- _EXERCISE REQUIREMENTS_
From the line holding "ATOM 190 N N" to the final line below, restate each line word for word and add nothing.

########

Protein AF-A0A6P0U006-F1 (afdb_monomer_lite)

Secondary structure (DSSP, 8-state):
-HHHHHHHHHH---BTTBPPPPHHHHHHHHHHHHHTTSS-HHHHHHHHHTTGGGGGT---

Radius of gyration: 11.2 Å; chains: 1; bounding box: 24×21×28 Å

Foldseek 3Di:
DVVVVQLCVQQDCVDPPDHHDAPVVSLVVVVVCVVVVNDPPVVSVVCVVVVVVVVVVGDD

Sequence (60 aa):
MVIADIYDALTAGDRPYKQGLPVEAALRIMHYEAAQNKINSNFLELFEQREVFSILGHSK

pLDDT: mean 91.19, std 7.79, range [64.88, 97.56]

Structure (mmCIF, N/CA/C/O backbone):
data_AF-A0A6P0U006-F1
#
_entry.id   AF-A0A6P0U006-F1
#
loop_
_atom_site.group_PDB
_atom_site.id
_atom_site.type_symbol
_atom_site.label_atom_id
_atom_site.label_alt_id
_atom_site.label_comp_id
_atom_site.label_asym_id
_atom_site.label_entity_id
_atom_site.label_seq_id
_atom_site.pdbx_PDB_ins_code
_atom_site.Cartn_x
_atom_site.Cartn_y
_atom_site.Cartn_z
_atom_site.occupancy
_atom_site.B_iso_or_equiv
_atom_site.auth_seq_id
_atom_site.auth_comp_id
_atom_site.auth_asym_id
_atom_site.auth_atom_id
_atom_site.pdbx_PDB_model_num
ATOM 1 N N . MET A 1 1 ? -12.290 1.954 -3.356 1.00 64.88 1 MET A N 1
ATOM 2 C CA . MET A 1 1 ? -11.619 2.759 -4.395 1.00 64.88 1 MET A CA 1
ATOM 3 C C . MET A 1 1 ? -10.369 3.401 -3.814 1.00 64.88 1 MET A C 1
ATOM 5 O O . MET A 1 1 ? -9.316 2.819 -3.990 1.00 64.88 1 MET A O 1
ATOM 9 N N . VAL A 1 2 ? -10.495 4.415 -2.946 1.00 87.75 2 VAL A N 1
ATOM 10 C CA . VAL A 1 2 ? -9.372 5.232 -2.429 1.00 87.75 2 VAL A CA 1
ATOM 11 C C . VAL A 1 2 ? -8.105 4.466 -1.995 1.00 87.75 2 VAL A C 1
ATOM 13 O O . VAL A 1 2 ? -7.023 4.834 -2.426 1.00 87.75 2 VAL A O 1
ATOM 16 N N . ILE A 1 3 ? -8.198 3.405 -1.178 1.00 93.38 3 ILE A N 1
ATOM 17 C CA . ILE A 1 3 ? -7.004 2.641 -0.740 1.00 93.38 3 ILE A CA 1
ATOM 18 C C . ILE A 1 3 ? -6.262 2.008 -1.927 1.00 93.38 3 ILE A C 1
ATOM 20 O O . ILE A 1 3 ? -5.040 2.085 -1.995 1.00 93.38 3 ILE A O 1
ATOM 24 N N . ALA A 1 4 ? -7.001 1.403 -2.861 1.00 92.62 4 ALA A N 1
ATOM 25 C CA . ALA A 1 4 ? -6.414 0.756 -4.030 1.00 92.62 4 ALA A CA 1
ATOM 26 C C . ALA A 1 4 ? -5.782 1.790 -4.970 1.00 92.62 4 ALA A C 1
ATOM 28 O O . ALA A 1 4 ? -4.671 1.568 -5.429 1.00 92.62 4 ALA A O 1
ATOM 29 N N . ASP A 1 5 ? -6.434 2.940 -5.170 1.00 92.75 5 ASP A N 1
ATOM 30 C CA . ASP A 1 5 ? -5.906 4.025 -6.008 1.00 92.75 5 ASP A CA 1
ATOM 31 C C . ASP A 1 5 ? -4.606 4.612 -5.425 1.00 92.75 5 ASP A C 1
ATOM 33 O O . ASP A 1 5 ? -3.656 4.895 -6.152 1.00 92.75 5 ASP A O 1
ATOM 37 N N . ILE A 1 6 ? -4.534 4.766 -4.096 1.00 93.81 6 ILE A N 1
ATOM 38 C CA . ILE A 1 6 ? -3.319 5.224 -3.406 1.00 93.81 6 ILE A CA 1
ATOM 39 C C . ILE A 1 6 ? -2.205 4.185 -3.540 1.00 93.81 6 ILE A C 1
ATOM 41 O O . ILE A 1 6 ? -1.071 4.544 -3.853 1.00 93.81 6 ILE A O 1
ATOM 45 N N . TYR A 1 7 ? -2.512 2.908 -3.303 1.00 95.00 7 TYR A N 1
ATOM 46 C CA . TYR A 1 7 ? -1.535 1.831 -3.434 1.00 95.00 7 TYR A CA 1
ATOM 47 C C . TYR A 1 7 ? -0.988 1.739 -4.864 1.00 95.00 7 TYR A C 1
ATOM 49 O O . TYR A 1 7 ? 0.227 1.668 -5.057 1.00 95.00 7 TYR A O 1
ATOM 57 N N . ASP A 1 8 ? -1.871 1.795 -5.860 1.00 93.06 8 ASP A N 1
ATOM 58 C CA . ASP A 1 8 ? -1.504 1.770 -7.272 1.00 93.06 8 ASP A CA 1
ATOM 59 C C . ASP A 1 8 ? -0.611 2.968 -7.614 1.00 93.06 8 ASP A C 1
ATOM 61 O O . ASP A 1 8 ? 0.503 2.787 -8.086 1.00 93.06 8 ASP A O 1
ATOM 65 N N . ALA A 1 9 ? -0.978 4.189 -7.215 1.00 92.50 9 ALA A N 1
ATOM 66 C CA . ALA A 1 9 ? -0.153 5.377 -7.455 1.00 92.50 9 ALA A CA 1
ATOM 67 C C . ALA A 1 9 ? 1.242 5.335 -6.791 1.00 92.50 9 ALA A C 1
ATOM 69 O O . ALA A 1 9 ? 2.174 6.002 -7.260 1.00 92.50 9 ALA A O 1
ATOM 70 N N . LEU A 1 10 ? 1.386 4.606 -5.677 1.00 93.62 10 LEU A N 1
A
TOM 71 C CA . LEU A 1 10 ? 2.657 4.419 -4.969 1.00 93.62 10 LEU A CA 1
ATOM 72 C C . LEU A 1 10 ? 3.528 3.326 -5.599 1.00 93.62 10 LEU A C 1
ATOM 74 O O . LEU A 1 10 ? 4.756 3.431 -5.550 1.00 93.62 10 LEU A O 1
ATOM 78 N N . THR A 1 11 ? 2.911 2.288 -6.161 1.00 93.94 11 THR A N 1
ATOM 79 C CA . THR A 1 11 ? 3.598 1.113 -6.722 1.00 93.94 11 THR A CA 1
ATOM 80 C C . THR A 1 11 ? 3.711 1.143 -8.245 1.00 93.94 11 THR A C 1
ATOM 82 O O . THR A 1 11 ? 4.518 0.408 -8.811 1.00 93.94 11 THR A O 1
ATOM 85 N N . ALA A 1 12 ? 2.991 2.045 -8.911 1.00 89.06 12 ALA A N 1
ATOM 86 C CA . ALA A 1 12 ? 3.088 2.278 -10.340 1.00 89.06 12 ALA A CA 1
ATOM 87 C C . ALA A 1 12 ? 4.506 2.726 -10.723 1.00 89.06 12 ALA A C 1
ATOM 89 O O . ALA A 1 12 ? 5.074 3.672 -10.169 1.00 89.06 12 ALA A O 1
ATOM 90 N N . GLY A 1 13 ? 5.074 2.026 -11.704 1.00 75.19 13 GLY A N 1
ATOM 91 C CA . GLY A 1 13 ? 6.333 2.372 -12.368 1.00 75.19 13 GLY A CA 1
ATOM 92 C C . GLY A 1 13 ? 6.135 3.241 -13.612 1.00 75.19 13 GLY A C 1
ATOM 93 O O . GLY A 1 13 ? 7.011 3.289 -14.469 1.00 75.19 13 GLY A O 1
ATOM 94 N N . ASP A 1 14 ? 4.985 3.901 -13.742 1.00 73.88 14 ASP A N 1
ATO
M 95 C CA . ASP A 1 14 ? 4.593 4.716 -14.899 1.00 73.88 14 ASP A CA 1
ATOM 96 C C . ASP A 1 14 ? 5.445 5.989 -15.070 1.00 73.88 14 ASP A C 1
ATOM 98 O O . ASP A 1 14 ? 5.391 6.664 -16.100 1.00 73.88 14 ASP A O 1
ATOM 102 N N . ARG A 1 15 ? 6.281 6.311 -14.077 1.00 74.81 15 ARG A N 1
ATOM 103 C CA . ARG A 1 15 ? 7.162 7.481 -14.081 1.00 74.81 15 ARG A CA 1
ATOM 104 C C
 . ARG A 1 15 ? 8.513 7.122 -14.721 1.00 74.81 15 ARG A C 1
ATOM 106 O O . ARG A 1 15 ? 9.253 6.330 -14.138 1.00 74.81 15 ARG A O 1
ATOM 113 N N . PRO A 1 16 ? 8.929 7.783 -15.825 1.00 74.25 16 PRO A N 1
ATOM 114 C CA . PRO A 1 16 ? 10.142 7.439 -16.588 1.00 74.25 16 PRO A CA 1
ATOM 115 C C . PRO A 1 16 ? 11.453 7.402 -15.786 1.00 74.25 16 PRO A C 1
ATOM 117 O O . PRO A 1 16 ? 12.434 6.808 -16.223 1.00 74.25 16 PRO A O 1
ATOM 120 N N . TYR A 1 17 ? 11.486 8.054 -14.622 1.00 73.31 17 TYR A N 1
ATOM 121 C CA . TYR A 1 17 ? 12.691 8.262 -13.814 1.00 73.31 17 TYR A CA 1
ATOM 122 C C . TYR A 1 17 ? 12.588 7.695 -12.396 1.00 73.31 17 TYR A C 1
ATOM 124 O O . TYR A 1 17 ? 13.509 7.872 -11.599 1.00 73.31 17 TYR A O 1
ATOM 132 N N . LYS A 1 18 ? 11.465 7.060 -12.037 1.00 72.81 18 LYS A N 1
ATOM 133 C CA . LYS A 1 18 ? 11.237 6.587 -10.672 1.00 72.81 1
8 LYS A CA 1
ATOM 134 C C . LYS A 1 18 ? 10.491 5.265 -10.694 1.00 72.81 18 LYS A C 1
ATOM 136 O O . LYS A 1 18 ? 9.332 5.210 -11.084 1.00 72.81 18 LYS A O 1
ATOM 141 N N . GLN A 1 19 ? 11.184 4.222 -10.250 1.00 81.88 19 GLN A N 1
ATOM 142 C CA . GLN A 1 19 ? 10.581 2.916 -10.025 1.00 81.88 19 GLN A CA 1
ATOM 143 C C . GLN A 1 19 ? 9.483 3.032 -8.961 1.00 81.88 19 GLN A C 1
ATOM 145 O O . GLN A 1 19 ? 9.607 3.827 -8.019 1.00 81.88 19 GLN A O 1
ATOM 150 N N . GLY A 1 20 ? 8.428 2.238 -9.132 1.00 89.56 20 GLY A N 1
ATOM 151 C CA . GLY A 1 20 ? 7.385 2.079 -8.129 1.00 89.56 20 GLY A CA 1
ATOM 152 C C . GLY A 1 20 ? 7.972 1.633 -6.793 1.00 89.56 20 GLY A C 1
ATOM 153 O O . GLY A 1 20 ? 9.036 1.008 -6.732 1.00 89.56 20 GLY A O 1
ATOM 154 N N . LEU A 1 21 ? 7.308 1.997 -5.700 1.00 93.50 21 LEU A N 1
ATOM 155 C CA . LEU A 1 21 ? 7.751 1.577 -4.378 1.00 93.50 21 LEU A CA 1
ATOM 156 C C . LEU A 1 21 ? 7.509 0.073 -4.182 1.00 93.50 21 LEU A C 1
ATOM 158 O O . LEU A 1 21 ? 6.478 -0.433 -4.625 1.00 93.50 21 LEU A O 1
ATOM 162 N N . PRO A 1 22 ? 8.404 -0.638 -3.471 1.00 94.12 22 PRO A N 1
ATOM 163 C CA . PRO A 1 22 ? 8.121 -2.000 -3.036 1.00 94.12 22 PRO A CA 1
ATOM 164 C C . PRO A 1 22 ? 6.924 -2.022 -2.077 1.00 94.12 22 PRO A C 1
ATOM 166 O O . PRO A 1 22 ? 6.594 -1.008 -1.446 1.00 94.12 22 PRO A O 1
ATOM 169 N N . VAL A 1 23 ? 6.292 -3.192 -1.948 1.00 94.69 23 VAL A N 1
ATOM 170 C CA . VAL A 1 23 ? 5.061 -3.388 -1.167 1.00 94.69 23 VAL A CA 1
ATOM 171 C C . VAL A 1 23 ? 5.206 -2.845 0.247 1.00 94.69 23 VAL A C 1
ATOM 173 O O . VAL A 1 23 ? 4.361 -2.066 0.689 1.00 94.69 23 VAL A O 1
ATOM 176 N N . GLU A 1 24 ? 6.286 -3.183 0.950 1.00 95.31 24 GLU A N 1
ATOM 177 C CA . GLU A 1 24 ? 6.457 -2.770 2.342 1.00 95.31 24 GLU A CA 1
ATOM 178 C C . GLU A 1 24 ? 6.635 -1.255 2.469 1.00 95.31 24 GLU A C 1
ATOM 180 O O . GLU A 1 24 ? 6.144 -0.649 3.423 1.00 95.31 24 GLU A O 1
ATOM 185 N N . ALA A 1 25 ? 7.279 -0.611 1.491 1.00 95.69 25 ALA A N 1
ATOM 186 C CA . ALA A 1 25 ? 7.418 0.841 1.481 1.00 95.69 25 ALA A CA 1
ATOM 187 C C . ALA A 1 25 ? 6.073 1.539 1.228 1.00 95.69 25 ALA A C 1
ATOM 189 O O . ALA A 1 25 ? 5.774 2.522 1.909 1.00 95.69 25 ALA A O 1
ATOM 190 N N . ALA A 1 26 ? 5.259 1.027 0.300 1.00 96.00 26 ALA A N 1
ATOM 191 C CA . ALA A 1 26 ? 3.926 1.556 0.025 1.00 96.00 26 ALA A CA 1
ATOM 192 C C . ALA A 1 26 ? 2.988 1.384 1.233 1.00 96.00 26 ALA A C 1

########

- _EXPECTED OUTPUT_
ATOM 190 N N . ALA A 1 26 ? 5.259 1.027 0.300 1.00 96.00 26 ALA A N 1
ATOM 191 C CA . ALA A 1 26 ? 3.926 1.556 0.025 1.00 96.00 26 ALA A CA 1
ATOM 192 C C . ALA A 1 26 ? 2.988 1.384 1.233 1.00 96.00 26 ALA A C 1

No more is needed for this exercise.